A well deserved nomination.


----------



## smoke665 (Jul 16, 2018)

kalgra said:


> Foreground and mountains shot about 9:15PM about 40 minutes after sunset f/8.0, 20 sec, ISO 100.
> The sky was shot from the same



Very nice shot worth of the POTM nomination. Thank you for sharing how you took the shot. I'm curious how you compensated for movement during the roughly 2 hr interval between the shots. A little background on the PS process?


----------



## Compaq (Jul 16, 2018)

I like the composition, and the sky is lovely, but in my opinion the foreground really needs to be brighter. The trees, lake, and snowy mountains make for a really nice foreground, but they are mostly black in this photo. The "wow" factor of the milky way alone does not make this POTM material for me, but it would be if the foreground simply was a bit brighter.


----------



## Peeb (Jul 16, 2018)

Compaq said:


> I like the composition, and the sky is lovely, but in my opinion the foreground really needs to be brighter. The trees, lake, and snowy mountains make for a really nice foreground, but they are mostly black in this photo. The "wow" factor of the milky way alone does not make this POTM material for me, but it would be if the foreground simply was a bit brighter.


Respectfully disagree.

Brightening the foreground to make it look like daytime would certainly yield more data, but aesthetically you lose the sense that this was actually taken at night.  At 11:00pm in the middle of a mountain forest, things get (as my ol' Pappy used to say) "Darker than the inside of a cow".  

I've seen and taken shots processed in the manner you propose, but this wasn't what the OP was after here.  The submitted image is a VERY worthy POTM image, in my opinion.


----------



## Compaq (Jul 16, 2018)

Peeb said:


> Compaq said:
> 
> 
> > I like the composition, and the sky is lovely, but in my opinion the foreground really needs to be brighter. The trees, lake, and snowy mountains make for a really nice foreground, but they are mostly black in this photo. The "wow" factor of the milky way alone does not make this POTM material for me, but it would be if the foreground simply was a bit brighter.
> ...



After 30 minutes under the night sky with no moon I can definitely make out more detail than what is in this foreground. And the Milky Way is not as detailed as here. But none of that matter, because realism is not the point. I don't mean it should look like it was taken at noon, but just being able to make out some of the shadow detail in the trees at least would make able to enjoy the entire image.

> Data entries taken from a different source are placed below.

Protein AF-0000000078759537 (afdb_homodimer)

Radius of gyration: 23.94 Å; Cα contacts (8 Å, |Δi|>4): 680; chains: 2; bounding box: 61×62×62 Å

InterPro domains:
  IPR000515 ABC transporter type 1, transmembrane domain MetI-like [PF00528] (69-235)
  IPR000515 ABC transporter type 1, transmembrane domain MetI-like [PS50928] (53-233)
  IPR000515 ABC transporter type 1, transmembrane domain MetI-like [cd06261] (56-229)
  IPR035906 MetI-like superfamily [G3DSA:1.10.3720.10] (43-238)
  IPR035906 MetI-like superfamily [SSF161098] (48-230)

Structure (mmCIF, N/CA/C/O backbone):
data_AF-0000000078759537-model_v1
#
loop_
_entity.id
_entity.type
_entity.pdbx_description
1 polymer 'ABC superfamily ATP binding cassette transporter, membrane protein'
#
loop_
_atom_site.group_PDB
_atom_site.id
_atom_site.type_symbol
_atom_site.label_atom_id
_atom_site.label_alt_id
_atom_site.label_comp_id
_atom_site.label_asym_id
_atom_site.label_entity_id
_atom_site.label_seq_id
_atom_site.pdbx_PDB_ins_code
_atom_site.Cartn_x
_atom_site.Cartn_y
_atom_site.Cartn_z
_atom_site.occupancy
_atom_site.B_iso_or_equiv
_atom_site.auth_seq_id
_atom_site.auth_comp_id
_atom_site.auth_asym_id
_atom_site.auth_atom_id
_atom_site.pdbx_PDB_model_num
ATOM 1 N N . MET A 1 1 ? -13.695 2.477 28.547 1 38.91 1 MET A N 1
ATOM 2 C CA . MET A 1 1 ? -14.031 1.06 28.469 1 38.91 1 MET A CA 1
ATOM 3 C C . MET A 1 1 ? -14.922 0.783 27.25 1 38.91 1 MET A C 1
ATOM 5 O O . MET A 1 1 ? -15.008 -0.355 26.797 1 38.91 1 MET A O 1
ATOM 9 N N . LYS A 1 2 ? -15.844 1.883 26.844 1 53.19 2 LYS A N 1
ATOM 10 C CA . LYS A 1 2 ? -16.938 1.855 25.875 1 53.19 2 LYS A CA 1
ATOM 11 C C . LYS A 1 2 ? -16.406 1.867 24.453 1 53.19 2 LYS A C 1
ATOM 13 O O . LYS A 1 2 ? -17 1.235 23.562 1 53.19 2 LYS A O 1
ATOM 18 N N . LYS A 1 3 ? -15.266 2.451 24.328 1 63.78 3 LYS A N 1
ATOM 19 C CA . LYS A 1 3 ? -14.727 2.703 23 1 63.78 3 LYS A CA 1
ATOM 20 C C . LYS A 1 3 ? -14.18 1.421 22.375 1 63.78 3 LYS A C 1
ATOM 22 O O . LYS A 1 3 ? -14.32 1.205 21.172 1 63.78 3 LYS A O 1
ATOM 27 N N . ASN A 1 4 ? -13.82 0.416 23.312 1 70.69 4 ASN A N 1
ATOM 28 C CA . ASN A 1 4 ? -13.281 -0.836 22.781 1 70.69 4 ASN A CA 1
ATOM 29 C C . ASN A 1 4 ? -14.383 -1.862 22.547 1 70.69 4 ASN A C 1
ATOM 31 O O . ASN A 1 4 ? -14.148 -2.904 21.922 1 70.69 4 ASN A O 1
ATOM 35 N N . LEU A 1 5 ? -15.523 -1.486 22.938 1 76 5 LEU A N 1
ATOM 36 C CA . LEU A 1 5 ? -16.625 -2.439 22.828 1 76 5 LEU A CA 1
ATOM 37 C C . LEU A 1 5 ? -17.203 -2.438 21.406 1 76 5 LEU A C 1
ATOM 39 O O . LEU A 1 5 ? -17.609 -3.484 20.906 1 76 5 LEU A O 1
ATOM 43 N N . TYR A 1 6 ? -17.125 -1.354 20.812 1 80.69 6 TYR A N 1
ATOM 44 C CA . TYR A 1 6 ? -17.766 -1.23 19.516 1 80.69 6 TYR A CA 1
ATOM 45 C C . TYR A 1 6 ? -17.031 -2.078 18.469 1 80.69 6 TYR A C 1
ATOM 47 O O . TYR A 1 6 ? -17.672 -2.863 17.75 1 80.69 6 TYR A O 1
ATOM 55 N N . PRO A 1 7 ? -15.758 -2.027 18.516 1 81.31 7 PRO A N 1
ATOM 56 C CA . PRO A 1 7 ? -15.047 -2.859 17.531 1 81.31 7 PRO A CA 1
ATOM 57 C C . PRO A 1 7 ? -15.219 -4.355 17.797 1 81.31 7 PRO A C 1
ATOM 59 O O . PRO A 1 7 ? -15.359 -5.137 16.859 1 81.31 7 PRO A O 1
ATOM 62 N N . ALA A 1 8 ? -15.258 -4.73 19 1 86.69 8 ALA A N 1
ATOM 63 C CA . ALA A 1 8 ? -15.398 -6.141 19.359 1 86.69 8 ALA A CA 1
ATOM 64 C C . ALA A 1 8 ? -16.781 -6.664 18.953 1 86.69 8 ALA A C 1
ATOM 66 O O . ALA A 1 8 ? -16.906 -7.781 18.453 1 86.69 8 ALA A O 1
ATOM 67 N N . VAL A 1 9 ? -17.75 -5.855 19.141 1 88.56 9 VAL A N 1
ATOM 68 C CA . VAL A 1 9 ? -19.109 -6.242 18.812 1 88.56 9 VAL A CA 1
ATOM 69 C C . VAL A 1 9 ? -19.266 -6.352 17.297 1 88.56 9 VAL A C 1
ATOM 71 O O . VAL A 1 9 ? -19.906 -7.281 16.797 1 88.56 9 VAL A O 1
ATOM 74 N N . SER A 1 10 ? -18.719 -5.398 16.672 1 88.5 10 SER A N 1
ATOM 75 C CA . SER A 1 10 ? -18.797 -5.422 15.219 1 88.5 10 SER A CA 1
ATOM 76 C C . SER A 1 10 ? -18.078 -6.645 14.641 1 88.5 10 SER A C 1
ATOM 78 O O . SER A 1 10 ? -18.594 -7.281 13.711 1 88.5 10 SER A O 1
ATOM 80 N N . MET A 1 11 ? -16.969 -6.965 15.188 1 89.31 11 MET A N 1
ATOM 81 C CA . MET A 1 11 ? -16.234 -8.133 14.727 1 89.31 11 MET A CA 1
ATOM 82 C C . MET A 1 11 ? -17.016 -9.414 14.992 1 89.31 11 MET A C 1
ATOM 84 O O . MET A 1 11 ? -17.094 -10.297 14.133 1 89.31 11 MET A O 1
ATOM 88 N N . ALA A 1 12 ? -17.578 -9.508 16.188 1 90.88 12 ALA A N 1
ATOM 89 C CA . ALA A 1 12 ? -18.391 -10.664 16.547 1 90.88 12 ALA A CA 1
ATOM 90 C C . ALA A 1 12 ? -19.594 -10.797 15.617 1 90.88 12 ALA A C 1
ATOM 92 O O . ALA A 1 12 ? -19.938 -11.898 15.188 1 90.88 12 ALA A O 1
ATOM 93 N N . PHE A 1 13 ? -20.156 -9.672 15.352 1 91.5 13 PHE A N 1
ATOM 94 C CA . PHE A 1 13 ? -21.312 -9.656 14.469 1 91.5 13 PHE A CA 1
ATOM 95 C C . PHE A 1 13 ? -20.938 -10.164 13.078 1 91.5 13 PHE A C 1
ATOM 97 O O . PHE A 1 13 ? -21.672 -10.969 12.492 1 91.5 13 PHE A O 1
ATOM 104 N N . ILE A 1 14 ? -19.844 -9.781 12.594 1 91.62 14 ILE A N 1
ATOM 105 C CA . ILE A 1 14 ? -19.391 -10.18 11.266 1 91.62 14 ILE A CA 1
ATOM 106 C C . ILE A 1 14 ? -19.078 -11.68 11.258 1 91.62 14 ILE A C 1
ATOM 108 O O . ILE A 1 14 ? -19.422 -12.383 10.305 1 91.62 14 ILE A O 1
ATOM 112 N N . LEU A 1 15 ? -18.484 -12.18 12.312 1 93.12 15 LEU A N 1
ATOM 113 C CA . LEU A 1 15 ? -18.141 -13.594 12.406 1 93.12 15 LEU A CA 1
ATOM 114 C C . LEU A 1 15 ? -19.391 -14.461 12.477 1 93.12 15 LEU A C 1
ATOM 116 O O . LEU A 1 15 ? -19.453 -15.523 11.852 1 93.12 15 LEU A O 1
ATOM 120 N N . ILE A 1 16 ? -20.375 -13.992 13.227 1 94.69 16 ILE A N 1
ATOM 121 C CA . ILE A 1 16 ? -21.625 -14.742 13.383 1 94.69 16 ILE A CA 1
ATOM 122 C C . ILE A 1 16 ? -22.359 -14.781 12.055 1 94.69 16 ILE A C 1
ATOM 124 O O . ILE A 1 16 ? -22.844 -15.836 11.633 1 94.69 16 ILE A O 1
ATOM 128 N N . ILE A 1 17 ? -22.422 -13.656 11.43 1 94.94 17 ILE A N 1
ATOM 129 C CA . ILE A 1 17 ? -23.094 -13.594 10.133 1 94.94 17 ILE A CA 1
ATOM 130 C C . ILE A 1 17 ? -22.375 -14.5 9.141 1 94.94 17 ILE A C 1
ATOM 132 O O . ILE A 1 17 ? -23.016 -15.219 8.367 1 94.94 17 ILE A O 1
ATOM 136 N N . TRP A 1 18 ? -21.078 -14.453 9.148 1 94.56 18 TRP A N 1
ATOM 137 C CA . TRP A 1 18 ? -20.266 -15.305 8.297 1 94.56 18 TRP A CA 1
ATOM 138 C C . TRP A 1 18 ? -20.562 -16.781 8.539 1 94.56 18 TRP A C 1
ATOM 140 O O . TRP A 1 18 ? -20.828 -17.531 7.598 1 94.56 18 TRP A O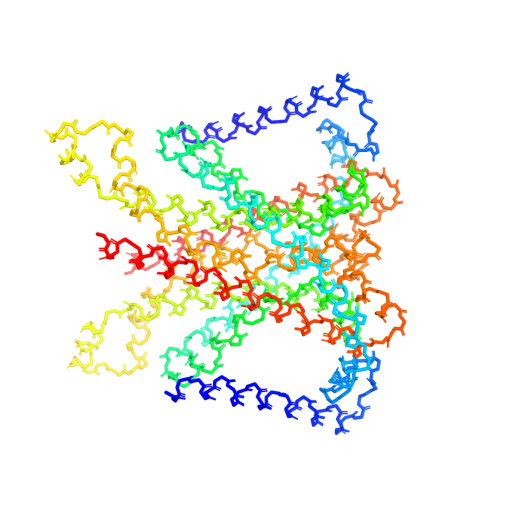 1
ATOM 150 N N . GLN A 1 19 ? -20.656 -17.125 9.742 1 95.44 19 GLN A N 1
ATOM 151 C CA . GLN A 1 19 ? -20.938 -18.516 10.094 1 95.44 19 GLN A CA 1
ATOM 152 C C . GLN A 1 19 ? -22.344 -18.922 9.641 1 95.44 19 GLN A C 1
ATOM 154 O O . GLN A 1 19 ? -22.531 -20.016 9.117 1 95.44 19 GLN A O 1
ATOM 159 N N . ILE A 1 20 ? -23.281 -18.062 9.836 1 95.88 20 ILE A N 1
ATOM 160 C CA . ILE A 1 20 ? -24.672 -18.328 9.477 1 95.88 20 ILE A CA 1
ATOM 161 C C . ILE A 1 20 ? -24.781 -18.484 7.961 1 95.88 20 ILE A C 1
ATOM 163 O O . ILE A 1 20 ? -25.453 -19.406 7.48 1 95.88 20 ILE A O 1
ATOM 167 N N . VAL A 1 21 ? -24.125 -17.656 7.25 1 95 21 VAL A N 1
ATOM 168 C CA . VAL A 1 21 ? -24.188 -17.688 5.793 1 95 21 VAL A CA 1
ATOM 169 C C . VAL A 1 21 ? -23.656 -19.016 5.281 1 95 21 VAL A C 1
ATOM 171 O O . VAL A 1 21 ? -24.266 -19.641 4.402 1 95 21 VAL A O 1
ATOM 174 N N . VAL A 1 22 ? -22.531 -19.484 5.816 1 95.12 22 VAL A N 1
ATOM 175 C CA . VAL A 1 22 ? -21.906 -20.719 5.371 1 95.12 22 VAL A CA 1
ATOM 176 C C . VAL A 1 22 ? -22.797 -21.906 5.699 1 95.12 22 VAL A C 1
ATOM 178 O O . VAL A 1 22 ? -22.922 -22.844 4.902 1 95.12 22 VAL A O 1
ATOM 181 N N . ILE A 1 23 ? -23.516 -21.844 6.859 1 94.56 23 ILE A N 1
ATOM 182 C CA . ILE A 1 23 ? -24.375 -22.938 7.301 1 94.56 23 ILE A CA 1
ATOM 183 C C . ILE A 1 23 ? -25.656 -22.953 6.48 1 94.56 23 ILE A C 1
ATOM 185 O O . ILE A 1 23 ? -26.062 -24 5.973 1 94.56 23 ILE A O 1
ATOM 189 N N . VAL A 1 24 ? -26.297 -21.797 6.352 1 95.5 24 VAL A N 1
ATOM 190 C CA . VAL A 1 24 ? -27.609 -21.688 5.719 1 95.5 24 VAL A CA 1
ATOM 191 C C . VAL A 1 24 ? -27.5 -22.031 4.234 1 95.5 24 VAL A C 1
ATOM 193 O O . VAL A 1 24 ? -28.359 -22.734 3.688 1 95.5 24 VAL A O 1
ATOM 196 N N . TRP A 1 25 ? -26.422 -21.594 3.623 1 95.69 25 TRP A N 1
ATOM 197 C CA . TRP A 1 25 ? -26.281 -21.812 2.188 1 95.69 25 TRP A CA 1
ATOM 198 C C . TRP A 1 25 ? -25.469 -23.078 1.905 1 95.69 25 TRP A C 1
ATOM 200 O O . TRP A 1 25 ? -25.156 -23.375 0.752 1 95.69 25 TRP A O 1
ATOM 210 N N . LYS A 1 26 ? -25.094 -23.797 2.918 1 94.94 26 LYS A N 1
ATOM 211 C CA . LYS A 1 26 ? -24.375 -25.062 2.809 1 94.94 26 LYS A CA 1
ATOM 212 C C . LYS A 1 26 ? -23.156 -24.922 1.885 1 94.94 26 LYS A C 1
ATOM 214 O O . LYS A 1 26 ? -22.984 -25.734 0.976 1 94.94 26 LYS A O 1
ATOM 219 N N . ILE A 1 27 ? -22.453 -23.891 2.041 1 94.75 27 ILE A N 1
ATOM 220 C CA . ILE A 1 27 ? -21.266 -23.625 1.228 1 94.75 27 ILE A CA 1
ATOM 221 C C . ILE A 1 27 ? -20.172 -24.625 1.586 1 94.75 27 ILE A C 1
ATOM 223 O O . ILE A 1 27 ? -19.797 -24.75 2.756 1 94.75 27 ILE A O 1
ATOM 227 N N . PRO A 1 28 ? -19.656 -25.328 0.623 1 94.31 28 PRO A N 1
ATOM 228 C CA . PRO A 1 28 ? -18.562 -26.266 0.92 1 94.31 28 PRO A CA 1
ATOM 229 C C . PRO A 1 28 ? -17.344 -25.562 1.502 1 94.31 28 PRO A C 1
ATOM 231 O O . PRO A 1 28 ? -17 -24.453 1.099 1 94.31 28 PRO A O 1
ATOM 234 N N . ALA A 1 29 ? -16.609 -26.266 2.326 1 91.81 29 ALA A N 1
ATOM 235 C CA . ALA A 1 29 ? -15.469 -25.703 3.049 1 91.81 29 ALA A CA 1
ATOM 236 C C . ALA A 1 29 ? -14.336 -25.344 2.094 1 91.81 29 ALA A C 1
ATOM 238 O O . ALA A 1 29 ? -13.555 -24.422 2.363 1 91.81 29 ALA A O 1
ATOM 239 N N . PHE A 1 30 ? -14.297 -26.047 0.973 1 92.19 30 PHE A N 1
ATOM 240 C CA . PHE A 1 30 ? -13.211 -25.781 0.03 1 92.19 30 PHE A CA 1
ATOM 241 C C . PHE A 1 30 ? -13.484 -24.516 -0.766 1 92.19 30 PHE A C 1
ATOM 243 O O . PHE A 1 30 ? -12.594 -24 -1.44 1 92.19 30 PHE A O 1
ATOM 250 N N . ILE A 1 31 ? -14.703 -24.047 -0.645 1 92.88 31 ILE A N 1
ATOM 251 C CA . ILE A 1 31 ? -15.055 -22.781 -1.278 1 92.88 31 ILE A CA 1
ATOM 252 C C . ILE A 1 31 ? -14.953 -21.641 -0.257 1 92.88 31 ILE A C 1
ATOM 254 O O . ILE A 1 31 ? -14.227 -20.672 -0.47 1 92.88 31 ILE A O 1
ATOM 258 N N . LEU A 1 32 ? -15.617 -21.75 0.812 1 95.5 32 LEU A N 1
ATOM 259 C CA . LEU A 1 32 ? -15.602 -20.766 1.886 1 95.5 32 LEU A CA 1
ATOM 260 C C . LEU A 1 32 ? -15.797 -21.438 3.242 1 95.5 32 LEU A C 1
ATOM 262 O O . LEU A 1 32 ? -16.922 -21.75 3.625 1 95.5 32 LEU A O 1
ATOM 266 N N . PRO A 1 33 ? -14.695 -21.531 3.951 1 96.44 33 PRO A N 1
ATOM 267 C CA . PRO A 1 33 ? -14.844 -22.125 5.281 1 96.44 33 PRO A CA 1
ATOM 268 C C . PRO A 1 33 ? -15.508 -21.172 6.281 1 96.44 33 PRO A C 1
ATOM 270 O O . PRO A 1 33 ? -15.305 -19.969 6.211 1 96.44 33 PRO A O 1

I want to travel through the image, from the foreground to the sky, but to me the journey is quite uninteresting half of the way.  But then again there is no right and wrong in art.


----------



## kalgra (Jul 16, 2018)

Compaq said:


> I like the composition, and the sky is lovely, but in my opinion the foreground really needs to be brighter. The trees, lake, and snowy mountains make for a really nice foreground, but they are mostly black in this photo. The "wow" factor of the milky way alone does not make this POTM material for me, but it would be if the foreground simply was a bit brighter.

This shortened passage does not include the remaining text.